Perimeter defences are fine for keeping out hackers, but what about employees that want to do your company harm? With legitimate access to corporate systems, the rogue insider often needs nothing more than a USB memory stick or a webmail account to steal confidential information and potentially wreck your organisation's reputation.
Data leakage prevention (DLP) and log management systems can help to control what information finds its way out of your organisation. But as in the recent case of Daniel Houghton , a former MI6 worker who tried to sell secrets to Dutch intelligence services, even the most security-minded organisations aren't making effective use of the technology. And even when technological defences are applied, a malicious employee may still find a way to bypass them.
So how do you ensure employees are doing the right thing? You can put them through awareness courses, of course, but companies are increasingly realising it's better to spot dangerous or dishonest people before they join the organisation.
The way to do this is to carry out proper background employment screening on job applicants before making them a firm job offer, rather than trusting every impressive detail of a CV.
According to Chantelle Norman, head of business development for Kroll Background Worldwide Ltd., pre-employment vetting has been slow to take off in the UK, although the practice is already well established in the US. "Financial services have long been obliged to carry out checks, but just in the last year, we have begun to see an upturn in screening in other industries, such as IT and manufacturing," she said.
There are good reasons for this increased interest. According to Kroll's data, provided exclusively to SearchSecurity.co.uk, applicants are now much more likely to lie on their job applications than they were two or three years ago.
For example, 21% of screenings undertaken by Kroll in the first quarter of 2010 identified a flaw in the information provided by a candidate. "These incidents of discrepancies are becoming more and more frequent, and in Q1 2010 we saw occurrences of lying [on resumes] rise a staggering 71% over the same period in 2008," Norman said.
Many of the lies might be considered trivial, such as exaggerating the responsibilities of a job role, or making existent educational qualifications look more impressive than they are, but, as Norman points out, these small lies should make the employer suspicious. "It may not be important that someone says they have A Levels when they don't, but it may say something about that person that they are prepared to lie on their CV. What else would they lie about whilst working for you?"
A typical basic screening will cost around £60 and will validate the candidate's employment references, educational qualifications, criminal record and credit status. Further checks can be made on candidates' identity documents -- checking, for instance, that a passport is not forged -- and also his or her permission to work in the UK.
The checks can often uncover devious tricks. For instance, candidates may give the name of their previous employer, but supply the phone number of a relative who will pretend to be the employer and give them a good reference. Others may alter their employment dates at a company to disguise a prison sentence.

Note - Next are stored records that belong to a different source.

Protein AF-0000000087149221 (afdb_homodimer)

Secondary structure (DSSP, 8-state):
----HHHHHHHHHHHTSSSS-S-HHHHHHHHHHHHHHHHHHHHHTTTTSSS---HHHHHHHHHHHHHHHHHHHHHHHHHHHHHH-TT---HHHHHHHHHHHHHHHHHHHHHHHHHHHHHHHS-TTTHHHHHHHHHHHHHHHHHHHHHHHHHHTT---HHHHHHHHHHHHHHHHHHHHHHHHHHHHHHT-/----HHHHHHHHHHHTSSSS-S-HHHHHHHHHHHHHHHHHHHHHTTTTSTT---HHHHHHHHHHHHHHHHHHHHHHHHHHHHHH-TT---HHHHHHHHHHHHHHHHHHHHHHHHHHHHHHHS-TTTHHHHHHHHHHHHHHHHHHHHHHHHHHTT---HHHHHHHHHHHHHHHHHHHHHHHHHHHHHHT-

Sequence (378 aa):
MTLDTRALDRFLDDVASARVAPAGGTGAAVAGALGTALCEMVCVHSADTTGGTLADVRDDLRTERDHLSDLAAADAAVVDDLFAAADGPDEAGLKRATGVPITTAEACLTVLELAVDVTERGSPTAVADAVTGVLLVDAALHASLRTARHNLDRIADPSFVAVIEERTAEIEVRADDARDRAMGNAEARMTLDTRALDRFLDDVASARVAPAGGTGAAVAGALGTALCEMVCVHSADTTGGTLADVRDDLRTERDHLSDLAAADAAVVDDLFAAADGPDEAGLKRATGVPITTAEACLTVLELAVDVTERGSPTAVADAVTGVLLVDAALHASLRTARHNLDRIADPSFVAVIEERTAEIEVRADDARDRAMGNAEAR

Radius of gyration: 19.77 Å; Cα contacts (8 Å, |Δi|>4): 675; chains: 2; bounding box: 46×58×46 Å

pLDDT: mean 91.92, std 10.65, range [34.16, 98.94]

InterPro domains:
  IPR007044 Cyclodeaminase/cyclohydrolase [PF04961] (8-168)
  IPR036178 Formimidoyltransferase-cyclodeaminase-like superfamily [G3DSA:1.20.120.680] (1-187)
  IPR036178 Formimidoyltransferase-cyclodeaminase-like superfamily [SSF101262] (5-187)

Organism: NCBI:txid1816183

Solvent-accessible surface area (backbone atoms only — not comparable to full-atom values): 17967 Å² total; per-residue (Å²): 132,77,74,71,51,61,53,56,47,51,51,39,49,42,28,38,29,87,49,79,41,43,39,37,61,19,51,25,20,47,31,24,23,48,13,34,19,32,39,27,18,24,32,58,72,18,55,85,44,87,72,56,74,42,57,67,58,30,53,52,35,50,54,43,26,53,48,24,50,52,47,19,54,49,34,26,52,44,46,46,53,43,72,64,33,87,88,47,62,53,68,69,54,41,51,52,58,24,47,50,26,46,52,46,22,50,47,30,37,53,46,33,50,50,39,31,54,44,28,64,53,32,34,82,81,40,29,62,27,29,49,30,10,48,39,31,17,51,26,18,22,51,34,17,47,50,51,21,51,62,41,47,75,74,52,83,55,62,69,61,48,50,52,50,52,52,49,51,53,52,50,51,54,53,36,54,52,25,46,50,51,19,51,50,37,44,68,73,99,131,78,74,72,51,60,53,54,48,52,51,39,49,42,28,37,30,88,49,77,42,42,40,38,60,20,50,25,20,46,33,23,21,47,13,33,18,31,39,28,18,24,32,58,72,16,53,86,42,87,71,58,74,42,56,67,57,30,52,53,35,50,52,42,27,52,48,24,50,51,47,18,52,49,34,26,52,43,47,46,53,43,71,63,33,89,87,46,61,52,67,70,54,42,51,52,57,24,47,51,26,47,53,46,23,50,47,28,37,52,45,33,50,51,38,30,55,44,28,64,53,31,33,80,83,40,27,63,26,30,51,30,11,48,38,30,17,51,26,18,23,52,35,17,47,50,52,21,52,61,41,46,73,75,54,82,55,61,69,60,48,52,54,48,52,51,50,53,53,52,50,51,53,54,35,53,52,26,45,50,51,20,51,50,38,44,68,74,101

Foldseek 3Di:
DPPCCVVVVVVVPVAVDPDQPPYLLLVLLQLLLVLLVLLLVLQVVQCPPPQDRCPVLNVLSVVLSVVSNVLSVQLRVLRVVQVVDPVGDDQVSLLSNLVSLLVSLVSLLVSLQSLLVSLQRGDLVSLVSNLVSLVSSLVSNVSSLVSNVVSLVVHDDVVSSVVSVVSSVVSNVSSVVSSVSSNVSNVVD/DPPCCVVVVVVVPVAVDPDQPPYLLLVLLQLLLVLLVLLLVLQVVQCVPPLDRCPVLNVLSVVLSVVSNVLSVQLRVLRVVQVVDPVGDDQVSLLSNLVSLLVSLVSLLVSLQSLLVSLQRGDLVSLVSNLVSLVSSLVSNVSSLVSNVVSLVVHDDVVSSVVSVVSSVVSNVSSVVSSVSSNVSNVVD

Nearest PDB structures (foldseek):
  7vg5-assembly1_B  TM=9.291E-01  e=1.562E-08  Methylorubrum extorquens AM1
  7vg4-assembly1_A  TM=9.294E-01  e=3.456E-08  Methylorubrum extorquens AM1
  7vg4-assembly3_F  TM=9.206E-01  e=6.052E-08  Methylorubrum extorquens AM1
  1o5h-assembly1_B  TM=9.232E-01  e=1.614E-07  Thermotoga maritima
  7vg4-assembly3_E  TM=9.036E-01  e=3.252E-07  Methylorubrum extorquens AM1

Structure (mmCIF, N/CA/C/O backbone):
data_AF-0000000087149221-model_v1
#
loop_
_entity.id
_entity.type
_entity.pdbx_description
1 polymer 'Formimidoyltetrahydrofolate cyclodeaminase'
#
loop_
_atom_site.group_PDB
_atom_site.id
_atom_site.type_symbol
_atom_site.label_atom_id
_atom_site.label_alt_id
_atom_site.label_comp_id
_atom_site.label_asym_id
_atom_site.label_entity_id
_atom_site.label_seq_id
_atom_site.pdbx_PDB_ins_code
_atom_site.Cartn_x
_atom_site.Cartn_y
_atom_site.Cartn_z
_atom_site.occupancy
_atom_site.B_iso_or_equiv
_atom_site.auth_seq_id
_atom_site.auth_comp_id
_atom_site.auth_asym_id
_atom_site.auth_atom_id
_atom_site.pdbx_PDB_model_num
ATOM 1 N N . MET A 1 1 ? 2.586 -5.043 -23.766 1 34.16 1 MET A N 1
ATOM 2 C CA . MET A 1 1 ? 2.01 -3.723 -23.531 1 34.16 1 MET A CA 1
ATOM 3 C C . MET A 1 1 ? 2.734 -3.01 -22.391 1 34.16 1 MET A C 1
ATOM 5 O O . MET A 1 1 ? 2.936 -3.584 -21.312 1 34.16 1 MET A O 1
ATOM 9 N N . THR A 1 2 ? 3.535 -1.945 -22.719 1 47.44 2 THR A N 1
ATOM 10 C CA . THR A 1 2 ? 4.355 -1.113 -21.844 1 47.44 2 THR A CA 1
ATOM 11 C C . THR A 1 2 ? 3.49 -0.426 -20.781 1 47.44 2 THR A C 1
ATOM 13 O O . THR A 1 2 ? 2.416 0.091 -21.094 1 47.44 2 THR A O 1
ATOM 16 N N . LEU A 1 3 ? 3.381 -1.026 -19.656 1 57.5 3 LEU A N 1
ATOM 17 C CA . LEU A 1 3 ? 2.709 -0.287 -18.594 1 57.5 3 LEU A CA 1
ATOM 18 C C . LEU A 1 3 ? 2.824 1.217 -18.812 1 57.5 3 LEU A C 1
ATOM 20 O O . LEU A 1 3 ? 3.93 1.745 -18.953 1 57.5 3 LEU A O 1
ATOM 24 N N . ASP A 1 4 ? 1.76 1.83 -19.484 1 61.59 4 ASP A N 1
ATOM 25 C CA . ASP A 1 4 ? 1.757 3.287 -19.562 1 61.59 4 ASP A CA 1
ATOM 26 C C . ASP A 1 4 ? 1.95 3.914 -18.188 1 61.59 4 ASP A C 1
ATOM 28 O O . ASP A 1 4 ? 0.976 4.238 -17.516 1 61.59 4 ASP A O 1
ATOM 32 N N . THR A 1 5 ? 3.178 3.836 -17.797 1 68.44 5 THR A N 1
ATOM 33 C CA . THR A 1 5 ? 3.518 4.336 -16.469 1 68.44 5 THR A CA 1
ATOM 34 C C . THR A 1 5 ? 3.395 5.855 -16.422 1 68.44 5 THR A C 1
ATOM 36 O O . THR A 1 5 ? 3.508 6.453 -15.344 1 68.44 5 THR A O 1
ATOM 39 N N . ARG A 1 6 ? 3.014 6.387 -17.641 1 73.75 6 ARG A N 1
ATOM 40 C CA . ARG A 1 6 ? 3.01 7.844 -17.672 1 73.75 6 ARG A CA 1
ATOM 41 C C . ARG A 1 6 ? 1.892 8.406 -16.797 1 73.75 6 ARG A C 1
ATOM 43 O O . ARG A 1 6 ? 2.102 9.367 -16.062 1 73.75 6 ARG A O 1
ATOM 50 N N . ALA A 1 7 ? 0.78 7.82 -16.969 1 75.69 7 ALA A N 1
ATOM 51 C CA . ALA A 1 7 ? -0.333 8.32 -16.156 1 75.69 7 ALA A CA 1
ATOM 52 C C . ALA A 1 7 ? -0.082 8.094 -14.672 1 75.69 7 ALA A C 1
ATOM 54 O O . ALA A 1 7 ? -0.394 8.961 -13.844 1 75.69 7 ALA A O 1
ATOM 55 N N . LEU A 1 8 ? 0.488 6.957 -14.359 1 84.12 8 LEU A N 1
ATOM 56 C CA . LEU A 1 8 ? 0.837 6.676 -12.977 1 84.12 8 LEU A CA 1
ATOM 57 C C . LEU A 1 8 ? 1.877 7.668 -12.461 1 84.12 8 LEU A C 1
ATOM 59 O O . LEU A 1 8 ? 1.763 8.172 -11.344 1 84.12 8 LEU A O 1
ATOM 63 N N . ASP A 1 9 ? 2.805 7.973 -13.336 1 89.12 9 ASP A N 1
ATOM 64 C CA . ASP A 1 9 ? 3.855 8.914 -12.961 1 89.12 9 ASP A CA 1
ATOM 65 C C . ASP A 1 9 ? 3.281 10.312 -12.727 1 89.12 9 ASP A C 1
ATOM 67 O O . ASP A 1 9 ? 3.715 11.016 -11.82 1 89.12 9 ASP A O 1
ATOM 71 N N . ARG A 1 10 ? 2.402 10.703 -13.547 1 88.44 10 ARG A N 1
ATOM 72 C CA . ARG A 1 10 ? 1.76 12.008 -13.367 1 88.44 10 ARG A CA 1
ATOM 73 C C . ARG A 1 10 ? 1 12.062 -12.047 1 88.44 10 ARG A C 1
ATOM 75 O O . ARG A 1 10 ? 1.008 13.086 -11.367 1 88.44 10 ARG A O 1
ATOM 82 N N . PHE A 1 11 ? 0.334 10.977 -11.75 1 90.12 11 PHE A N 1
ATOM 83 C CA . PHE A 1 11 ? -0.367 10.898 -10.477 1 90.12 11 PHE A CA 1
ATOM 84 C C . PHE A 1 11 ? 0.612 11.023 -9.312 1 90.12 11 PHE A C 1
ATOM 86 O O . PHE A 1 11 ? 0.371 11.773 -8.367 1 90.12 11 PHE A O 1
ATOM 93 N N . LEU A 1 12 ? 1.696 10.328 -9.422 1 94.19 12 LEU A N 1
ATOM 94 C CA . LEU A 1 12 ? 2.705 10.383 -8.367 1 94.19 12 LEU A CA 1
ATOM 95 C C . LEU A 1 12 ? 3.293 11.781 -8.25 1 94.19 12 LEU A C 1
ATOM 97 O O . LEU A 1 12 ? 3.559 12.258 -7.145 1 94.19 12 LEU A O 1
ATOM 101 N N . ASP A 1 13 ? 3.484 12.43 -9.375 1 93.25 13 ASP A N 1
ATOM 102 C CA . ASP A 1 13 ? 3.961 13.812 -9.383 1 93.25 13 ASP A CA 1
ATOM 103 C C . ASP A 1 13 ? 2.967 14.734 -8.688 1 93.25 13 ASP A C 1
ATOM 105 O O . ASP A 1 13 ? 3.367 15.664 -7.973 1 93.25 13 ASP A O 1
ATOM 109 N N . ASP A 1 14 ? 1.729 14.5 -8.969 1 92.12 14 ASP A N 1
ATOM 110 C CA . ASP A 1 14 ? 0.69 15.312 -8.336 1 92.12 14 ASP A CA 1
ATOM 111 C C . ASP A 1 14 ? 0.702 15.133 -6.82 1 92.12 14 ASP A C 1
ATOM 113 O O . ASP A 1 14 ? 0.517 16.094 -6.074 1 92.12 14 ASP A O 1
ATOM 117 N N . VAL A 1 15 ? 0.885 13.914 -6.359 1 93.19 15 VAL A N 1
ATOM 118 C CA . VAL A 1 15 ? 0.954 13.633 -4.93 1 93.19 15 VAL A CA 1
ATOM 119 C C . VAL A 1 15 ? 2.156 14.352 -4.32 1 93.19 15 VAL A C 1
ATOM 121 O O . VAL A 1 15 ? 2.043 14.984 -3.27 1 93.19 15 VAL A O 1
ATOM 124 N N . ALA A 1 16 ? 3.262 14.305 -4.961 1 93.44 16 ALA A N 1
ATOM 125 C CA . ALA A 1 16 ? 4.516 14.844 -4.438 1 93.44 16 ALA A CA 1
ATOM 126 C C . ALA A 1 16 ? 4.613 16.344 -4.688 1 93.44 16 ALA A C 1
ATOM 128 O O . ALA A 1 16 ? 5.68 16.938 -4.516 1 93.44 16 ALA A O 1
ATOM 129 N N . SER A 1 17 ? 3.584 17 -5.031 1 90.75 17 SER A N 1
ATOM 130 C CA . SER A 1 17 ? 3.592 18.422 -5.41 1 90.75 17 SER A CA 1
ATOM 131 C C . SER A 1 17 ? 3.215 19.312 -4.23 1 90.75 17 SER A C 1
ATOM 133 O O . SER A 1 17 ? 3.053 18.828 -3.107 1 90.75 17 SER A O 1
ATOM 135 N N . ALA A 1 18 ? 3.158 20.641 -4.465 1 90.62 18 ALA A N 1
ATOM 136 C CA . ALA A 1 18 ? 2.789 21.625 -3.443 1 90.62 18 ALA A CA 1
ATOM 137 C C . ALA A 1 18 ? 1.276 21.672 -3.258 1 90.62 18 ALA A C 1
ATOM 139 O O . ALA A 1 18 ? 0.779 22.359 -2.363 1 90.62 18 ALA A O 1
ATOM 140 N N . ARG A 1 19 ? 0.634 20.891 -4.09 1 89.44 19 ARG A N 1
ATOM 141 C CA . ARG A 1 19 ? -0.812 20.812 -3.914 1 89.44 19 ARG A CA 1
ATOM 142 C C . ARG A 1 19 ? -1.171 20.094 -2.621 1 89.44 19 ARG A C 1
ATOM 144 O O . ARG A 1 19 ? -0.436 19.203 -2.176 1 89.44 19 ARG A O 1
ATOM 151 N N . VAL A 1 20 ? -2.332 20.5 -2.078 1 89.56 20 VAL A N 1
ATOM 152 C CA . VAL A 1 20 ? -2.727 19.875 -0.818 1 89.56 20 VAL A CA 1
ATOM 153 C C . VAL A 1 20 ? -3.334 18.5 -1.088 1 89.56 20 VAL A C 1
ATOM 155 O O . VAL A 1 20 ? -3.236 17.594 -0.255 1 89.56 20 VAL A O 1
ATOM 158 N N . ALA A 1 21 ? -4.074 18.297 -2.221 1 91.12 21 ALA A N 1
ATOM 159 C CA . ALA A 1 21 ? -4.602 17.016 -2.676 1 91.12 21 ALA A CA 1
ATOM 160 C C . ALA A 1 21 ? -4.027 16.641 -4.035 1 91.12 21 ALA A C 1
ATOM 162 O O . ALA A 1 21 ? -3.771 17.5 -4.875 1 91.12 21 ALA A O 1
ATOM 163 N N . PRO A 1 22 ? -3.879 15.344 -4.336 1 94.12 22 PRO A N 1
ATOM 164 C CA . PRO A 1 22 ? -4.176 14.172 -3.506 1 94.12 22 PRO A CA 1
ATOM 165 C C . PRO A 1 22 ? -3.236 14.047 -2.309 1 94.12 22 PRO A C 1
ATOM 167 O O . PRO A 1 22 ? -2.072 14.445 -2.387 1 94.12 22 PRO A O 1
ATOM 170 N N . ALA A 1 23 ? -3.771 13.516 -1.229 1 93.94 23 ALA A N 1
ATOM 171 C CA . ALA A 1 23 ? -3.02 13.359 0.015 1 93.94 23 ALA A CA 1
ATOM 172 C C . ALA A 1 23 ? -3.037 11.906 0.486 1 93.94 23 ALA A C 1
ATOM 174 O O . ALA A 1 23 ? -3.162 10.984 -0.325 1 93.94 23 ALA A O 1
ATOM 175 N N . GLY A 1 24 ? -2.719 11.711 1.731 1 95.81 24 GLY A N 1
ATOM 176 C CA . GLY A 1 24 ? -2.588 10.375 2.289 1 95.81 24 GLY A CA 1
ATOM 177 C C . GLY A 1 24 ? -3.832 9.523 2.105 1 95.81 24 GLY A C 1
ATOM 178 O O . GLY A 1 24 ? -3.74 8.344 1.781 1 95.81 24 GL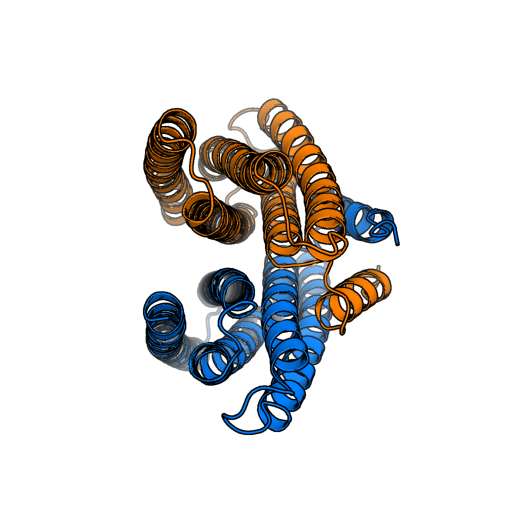Y A O 1
ATOM 179 N N . GLY A 1 25 ? -4.969 10.117 2.377 1 97.06 25 GLY A N 1
ATOM 180 C CA . GLY A 1 25 ? -6.207 9.375 2.195 1 97.06 25 GLY A CA 1
ATOM 181 C C . GLY A 1 25 ? -6.398 8.875 0.776 1 97.06 25 GLY A C 1
ATOM 182 O O . GLY A 1 25 ? -6.863 7.75 0.566 1 97.06 25 GLY A O 1
ATOM 183 N N . THR A 1 26 ? -6.117 9.789 -0.158 1 96.56 26 THR A N 1
ATOM 184 C CA . THR A 1 26 ? -6.168 9.375 -1.557 1 96.56 26 THR A CA 1
ATOM 185 C C . THR A 1 26 ? -5.211 8.219 -1.813 1 96.56 26 THR A C 1
ATOM 187 O O . THR A 1 26 ? -5.574 7.234 -2.461 1 96.56 26 THR A O 1
ATOM 190 N N . GLY A 1 27 ? -3.988 8.352 -1.306 1 96.75 27 GLY A N 1
ATOM 191 C CA . GLY A 1 27 ? -2.996 7.297 -1.468 1 96.75 27 GLY A CA 1
ATOM 192 C C . GLY A 1 27 ? -3.436 5.969 -0.886 1 96.75 27 GLY A C 1
ATOM 193 O O . GLY A 1 27 ? -3.262 4.922 -1.514 1 96.75 27 GLY A O 1
ATOM 194 N N . ALA A 1 28 ? -4.004 5.992 0.286 1 98.44 28 ALA A N 1
ATOM 195 C CA . ALA A 1 28 ? -4.484 4.773 0.93 1 98.44 28 ALA A CA 1
ATOM 196 C C . ALA A 1 28 ? -5.566 4.102 0.09 1 98.44 28 ALA A C 1
ATOM 198 O O . ALA A 1 28 ? -5.535 2.883 -0.11 1 98.44 28 ALA A O 1
ATOM 199 N N . ALA A 1 29 ? -6.504 4.898 -0.41 1 98.31 29 ALA A N 1
ATOM 200 C CA . ALA A 1 29 ? -7.586 4.352 -1.222 1 98.31 29 ALA A CA 1
ATOM 201 C C . ALA A 1 29 ? -7.047 3.721 -2.502 1 98.31 29 ALA A C 1
ATOM 203 O O . ALA A 1 29 ? -7.488 2.641 -2.904 1 98.31 29 ALA A O 1
ATOM 204 N N . VAL A 1 30 ? -6.109 4.363 -3.109 1 97.12 30 VAL A N 1
ATOM 205 C CA . VAL A 1 30 ? -5.512 3.865 -4.344 1 97.12 30 VAL A CA 1
ATOM 206 C C . VAL A 1 30 ? -4.746 2.574 -4.066 1 97.12 30 VAL A C 1
ATOM 208 O O . VAL A 1 30 ? -4.852 1.606 -4.824 1 97.12 30 VAL A O 1
ATOM 211 N N . ALA A 1 31 ? -3.949 2.551 -3.018 1 98.25 31 ALA A N 1
ATOM 212 C CA . ALA A 1 31 ? -3.23 1.336 -2.645 1 98.25 31 ALA A CA 1
ATOM 213 C C . ALA A 1 31 ? -4.199 0.196 -2.344 1 98.25 31 ALA A C 1
ATOM 215 O O . ALA A 1 31 ? -3.951 -0.953 -2.719 1 98.25 31 ALA A O 1
ATOM 216 N N . GLY A 1 32 ? -5.285 0.548 -1.613 1 98.75 32 GLY A N 1
ATOM 217 C CA . GLY A 1 32 ? -6.316 -0.448 -1.379 1 98.75 32 GLY A CA 1
ATOM 218 C C . GLY A 1 32 ? -6.902 -1.011 -2.66 1 98.75 32 GLY A C 1
ATOM 219 O O . GLY A 1 32 ? -7.094 -2.223 -2.781 1 98.75 32 GLY A O 1
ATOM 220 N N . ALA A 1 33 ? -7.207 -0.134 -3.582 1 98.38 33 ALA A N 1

How prospective employers deal with the information, Norman said, is a matter of judgement. "We advise our clients to look at the whole picture, because so many people have credit problems at the moment, and if someone is trying to pay back their debts, then they may well be a loyal and hard-working employee."
Similarly, a criminal record for a teenage misdemeanour may have little bearing on the trustworthiness of a thirtysomething candidate. And, as Norman adds, a tight job market may tempt some people to be slightly economical with the truth in order to get an interview. "If people are struggling to get a job, it can be tempting to invent a qualification or try to cover up gaps in their employment history," she said.
And vetting need not be confined to the recruitment stage. Norman said that some companies now see the value of doing regular re-screening of existing employees. These checks may uncover criminal convictions acquired since their employment began, or quite often, financial difficulties that could influence them to sell corporate information they might not have been willing to before.
Norman cited a recent case where an outsourcing company was required to re-screen its employees for a contract at a bank, and found that 30% of them were rejected. Some had financial problems, while others had undeclared criminal convictions.
Screening, she readily admits, will not guarantee the future honesty of any employee, but it will certainly reduce the risk. "If you do it with everybody, there is no doubt you will have a better-skilled, loyal and more trustworthy workforce," she said. "A check may cost £60 to £100, but that is absolutely nothing compared to the damage the wrong person can do to you ."
One word of warning came, however, from Kim Roberts, an employment law specialist at Nabarro LLP, who said that any vetting needs to be confined to the requirements of the job and be in-line with the Employment Practices Data Protection Code.
For instance, employers who regularly check social networking sites to gather information about candidates might find themselves in breach of the Data Protection Act. "You may check to make sure someone's information is correct. But if you routinely check those sites to get an idea of someone's personal life, then that is not allowed," Roberts said.
The same applies for the candidate's criminal and medical history, where employers can only ask questions that are relevant to the job involved.
As for re-screening, Roberts advised that employers be open about their policies, and make sure employees know that checks will be made. "You'd need to make it a condition of employment to carry out regular checks. And you must be able to justify the level of intrusion because of the environment in which [the employees] work, and the nature of the information they handle," Roberts said. "You can't just pry into someone's private life."